(these photos are a collaboration between my little bro and me.
I can't claim them for myself, but I got her to make the smiles).
She giggles so much lately. It's the best to see her happy smile.
She still loves her some Blue's Clue's.
Blue, and Steve are always getting kisses. Lucky's!!! I think she likes it because Steve and Joe talk to her. Oh and there's a dog, and Leighton loves Dogs.
She had her 1 year check up, and her doctor is so pleased....well except the fact she is "over weight" Umm isn't she a baby, and one going into surgery? So why am I supposed to be worrying about that right now? I want her plump for surgery, it's kind of my goal here! Especially since you just had informed me they will probably want her in your office for weight check post op!
She had her first speech therapy appointment, and she actually babbled for her. It was like she knew she was supposed to show her what she could do. When they come she always bangs her toys together and looks and them like "see me bang toys, good eh?" she doesn't bang toys much anymore, unless she is playing her xylophone. It's like she wants them to know she's doing what they want her to do, and they're free to be on there way now.

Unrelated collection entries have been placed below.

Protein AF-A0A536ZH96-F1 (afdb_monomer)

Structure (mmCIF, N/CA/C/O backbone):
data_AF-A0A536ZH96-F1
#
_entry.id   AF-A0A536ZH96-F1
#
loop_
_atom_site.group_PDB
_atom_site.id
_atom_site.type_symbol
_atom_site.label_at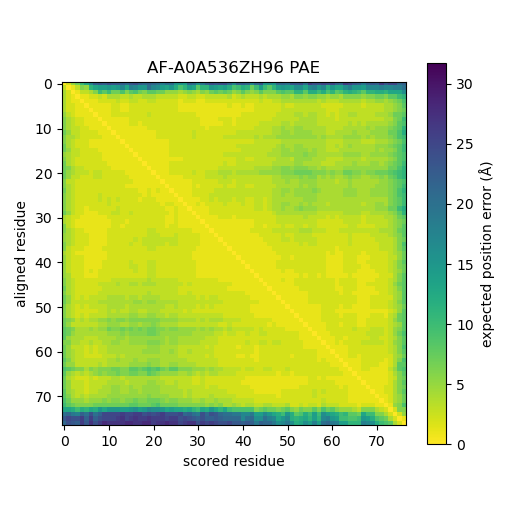om_id
_atom_site.label_alt_id
_atom_site.label_comp_id
_atom_site.label_asym_id
_atom_site.label_entity_id
_atom_site.label_seq_id
_atom_site.pdbx_PDB_ins_code
_atom_site.Cartn_x
_atom_site.Cartn_y
_atom_site.Cartn_z
_atom_site.occupancy
_atom_site.B_iso_or_equiv
_atom_site.auth_seq_id
_atom_site.auth_comp_id
_atom_site.auth_asym_id
_atom_site.auth_atom_id
_atom_site.pdbx_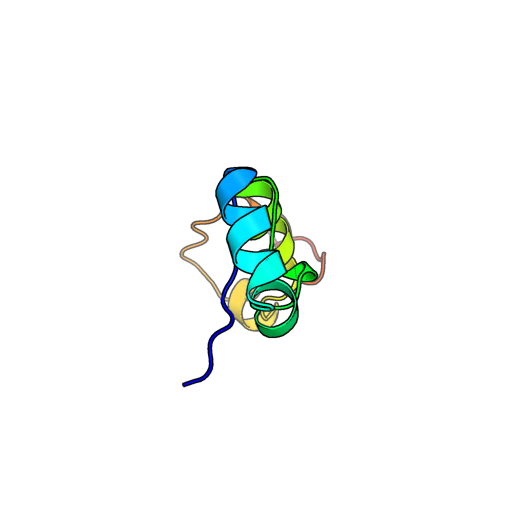PDB_model_num
ATOM 1 N N . HIS A 1 1 ? -11.280 9.036 -12.749 1.00 41.66 1 HIS A N 1
ATOM 2 C CA . HIS A 1 1 ? -10.120 8.571 -11.963 1.00 41.66 1 HIS A CA 1
ATOM 3 C C . HIS A 1 1 ? -10.635 7.821 -10.748 1.00 41.66 1 HIS A C 1
ATOM 5 O O . HIS A 1 1 ? -11.307 8.426 -9.926 1.00 41.66 1 HIS A O 1
ATOM 11 N N . GLY A 1 2 ? -10.427 6.504 -10.700 1.00 73.81 2 GLY A N 1
ATOM 12 C CA . GLY A 1 2 ? -10.769 5.675 -9.544 1.00 73.81 2 GLY A CA 1
ATOM 13 C C . GLY A 1 2 ? -9.506 5.397 -8.737 1.00 73.81 2 GLY A C 1
ATOM 14 O O . GLY A 1 2 ? -8.477 5.069 -9.321 1.00 73.81 2 GLY A O 1
ATOM 15 N N . GLY A 1 3 ? -9.573 5.569 -7.423 1.00 82.81 3 GLY A N 1
ATOM 16 C CA . GLY A 1 3 ? -8.516 5.202 -6.485 1.00 82.81 3 GLY A CA 1
ATOM 17 C C . GLY A 1 3 ? -9.127 4.455 -5.305 1.00 82.81 3 GLY A C 1
ATOM 18 O O . GLY A 1 3 ? -10.304 4.644 -4.999 1.00 82.81 3 GLY A O 1
ATOM 19 N N . THR A 1 4 ? -8.336 3.604 -4.657 1.00 91.00 4 THR A N 1
ATOM 20 C CA . THR A 1 4 ? -8.765 2.844 -3.475 1.00 91.00 4 THR A CA 1
ATOM 21 C C . THR A 1 4 ? -8.257 3.529 -2.211 1.00 91.00 4 THR A C 1
ATOM 23 O O . THR A 1 4 ? -7.088 3.913 -2.144 1.00 91.00 4 THR A O 1
ATOM 26 N N . LEU A 1 5 ? -9.123 3.678 -1.205 1.00 94.38 5 LEU A N 1
ATOM 27 C CA . LEU A 1 5 ? -8.752 4.211 0.105 1.00 94.38 5 LEU A CA 1
ATOM 28 C C . LEU A 1 5 ? -8.254 3.082 1.013 1.00 94.38 5 LEU A C 1
ATOM 30 O O . LEU A 1 5 ? -8.940 2.080 1.194 1.00 94.38 5 LEU A O 1
ATOM 34 N N . TYR A 1 6 ? -7.090 3.293 1.623 1.00 96.56 6 TYR A N 1
ATOM 35 C CA . TYR A 1 6 ? -6.489 2.398 2.607 1.00 96.56 6 TYR A CA 1
ATOM 36 C C . TYR A 1 6 ? -6.235 3.159 3.905 1.00 96.56 6 TYR A C 1
ATOM 38 O O . TYR A 1 6 ? -5.744 4.288 3.871 1.00 96.56 6 TYR A O 1
ATOM 46 N N . LEU A 1 7 ? -6.547 2.545 5.046 1.00 97.56 7 LEU A N 1
ATOM 47 C CA . LEU A 1 7 ? -6.353 3.141 6.368 1.00 97.56 7 LEU A CA 1
ATOM 48 C C . LEU A 1 7 ? -5.374 2.296 7.183 1.00 97.56 7 LEU A C 1
ATOM 50 O O . LEU A 1 7 ? -5.418 1.071 7.142 1.00 97.56 7 LEU A O 1
ATOM 54 N N . CYS A 1 8 ? -4.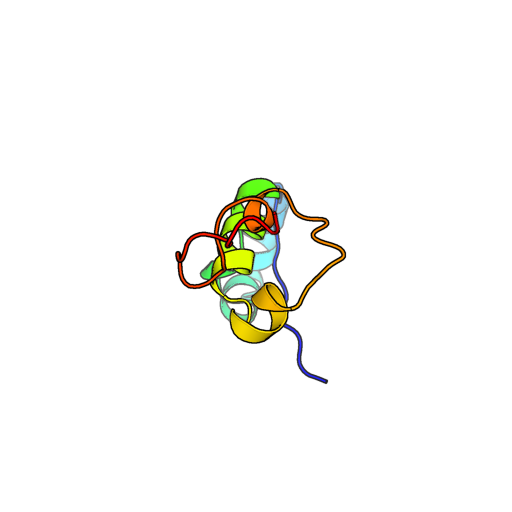496 2.944 7.943 1.00 97.81 8 CYS A N 1
ATOM 55 C CA . CYS A 1 8 ? -3.584 2.266 8.861 1.00 97.81 8 CYS A CA 1
ATOM 56 C C . CYS A 1 8 ? -3.376 3.079 10.140 1.00 97.81 8 CYS A C 1
ATOM 58 O O . CYS A 1 8 ? -3.682 4.273 10.168 1.00 97.81 8 CYS A O 1
ATOM 60 N N . ASN A 1 9 ? -2.871 2.437 11.200 1.00 97.81 9 ASN A N 1
ATOM 61 C CA . ASN A 1 9 ? -2.560 3.083 12.481 1.00 97.81 9 ASN A CA 1
ATOM 62 C C . ASN A 1 9 ? -3.759 3.814 13.124 1.00 97.81 9 ASN A C 1
ATOM 64 O O . ASN A 1 9 ? -3.591 4.811 13.830 1.00 97.81 9 ASN A O 1
ATOM 68 N N . LEU A 1 10 ? -4.980 3.324 12.893 1.00 97.06 10 LEU A N 1
ATOM 69 C CA . LEU A 1 10 ? -6.176 3.900 13.497 1.00 97.06 10 LEU A CA 1
ATOM 70 C C . LEU A 1 10 ? -6.232 3.579 14.991 1.00 97.06 10 LEU A C 1
ATOM 72 O O . LEU A 1 10 ? -6.019 2.443 15.413 1.00 97.06 10 LEU A O 1
ATOM 76 N N . LYS A 1 11 ? -6.583 4.580 15.800 1.00 97.62 11 LYS A N 1
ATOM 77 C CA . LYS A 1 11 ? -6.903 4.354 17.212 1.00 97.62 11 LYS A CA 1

I don't know how "pleased" her therapist are. They say she's a rockstar, but when they leave I always have extreme mommy guilt. Like I'm failing to do what she needs. I just hate to think about therapy all the time, and now I feel like I always have to be like OHHHH, TAH TAH because mama dada bahbah aren't enough and every time she wants something we need to be signing "you want" and am I saying it "authoritive" enough? Then there's physical therapy, and she's doing all her exercises pretty great just waiting on her to decide to do them on her own, oh and maybe I'm not pushing her enough? Then am I putting her spoon in her mouth the correct way or am I encouraging her tongue to thrust? I thought it was awesome she was clapping, and could drink from a straw right on time, she also points and imitates some things (clapping and fake laughing) but it feels like it isn't ever enough. There's always a new goal, and to be honest therapy kind of sucks because it makes you feel like your a failure as a mother. It's really like 3 hours of why you suck as her parent. Am I the only one who comes away from it feeling like this sometimes?
We'll keep trudging through though because it's important. I really am thankful for therapy too, and I promise to change my attitude. It's not that big of a deal really. Just a little venting on the week.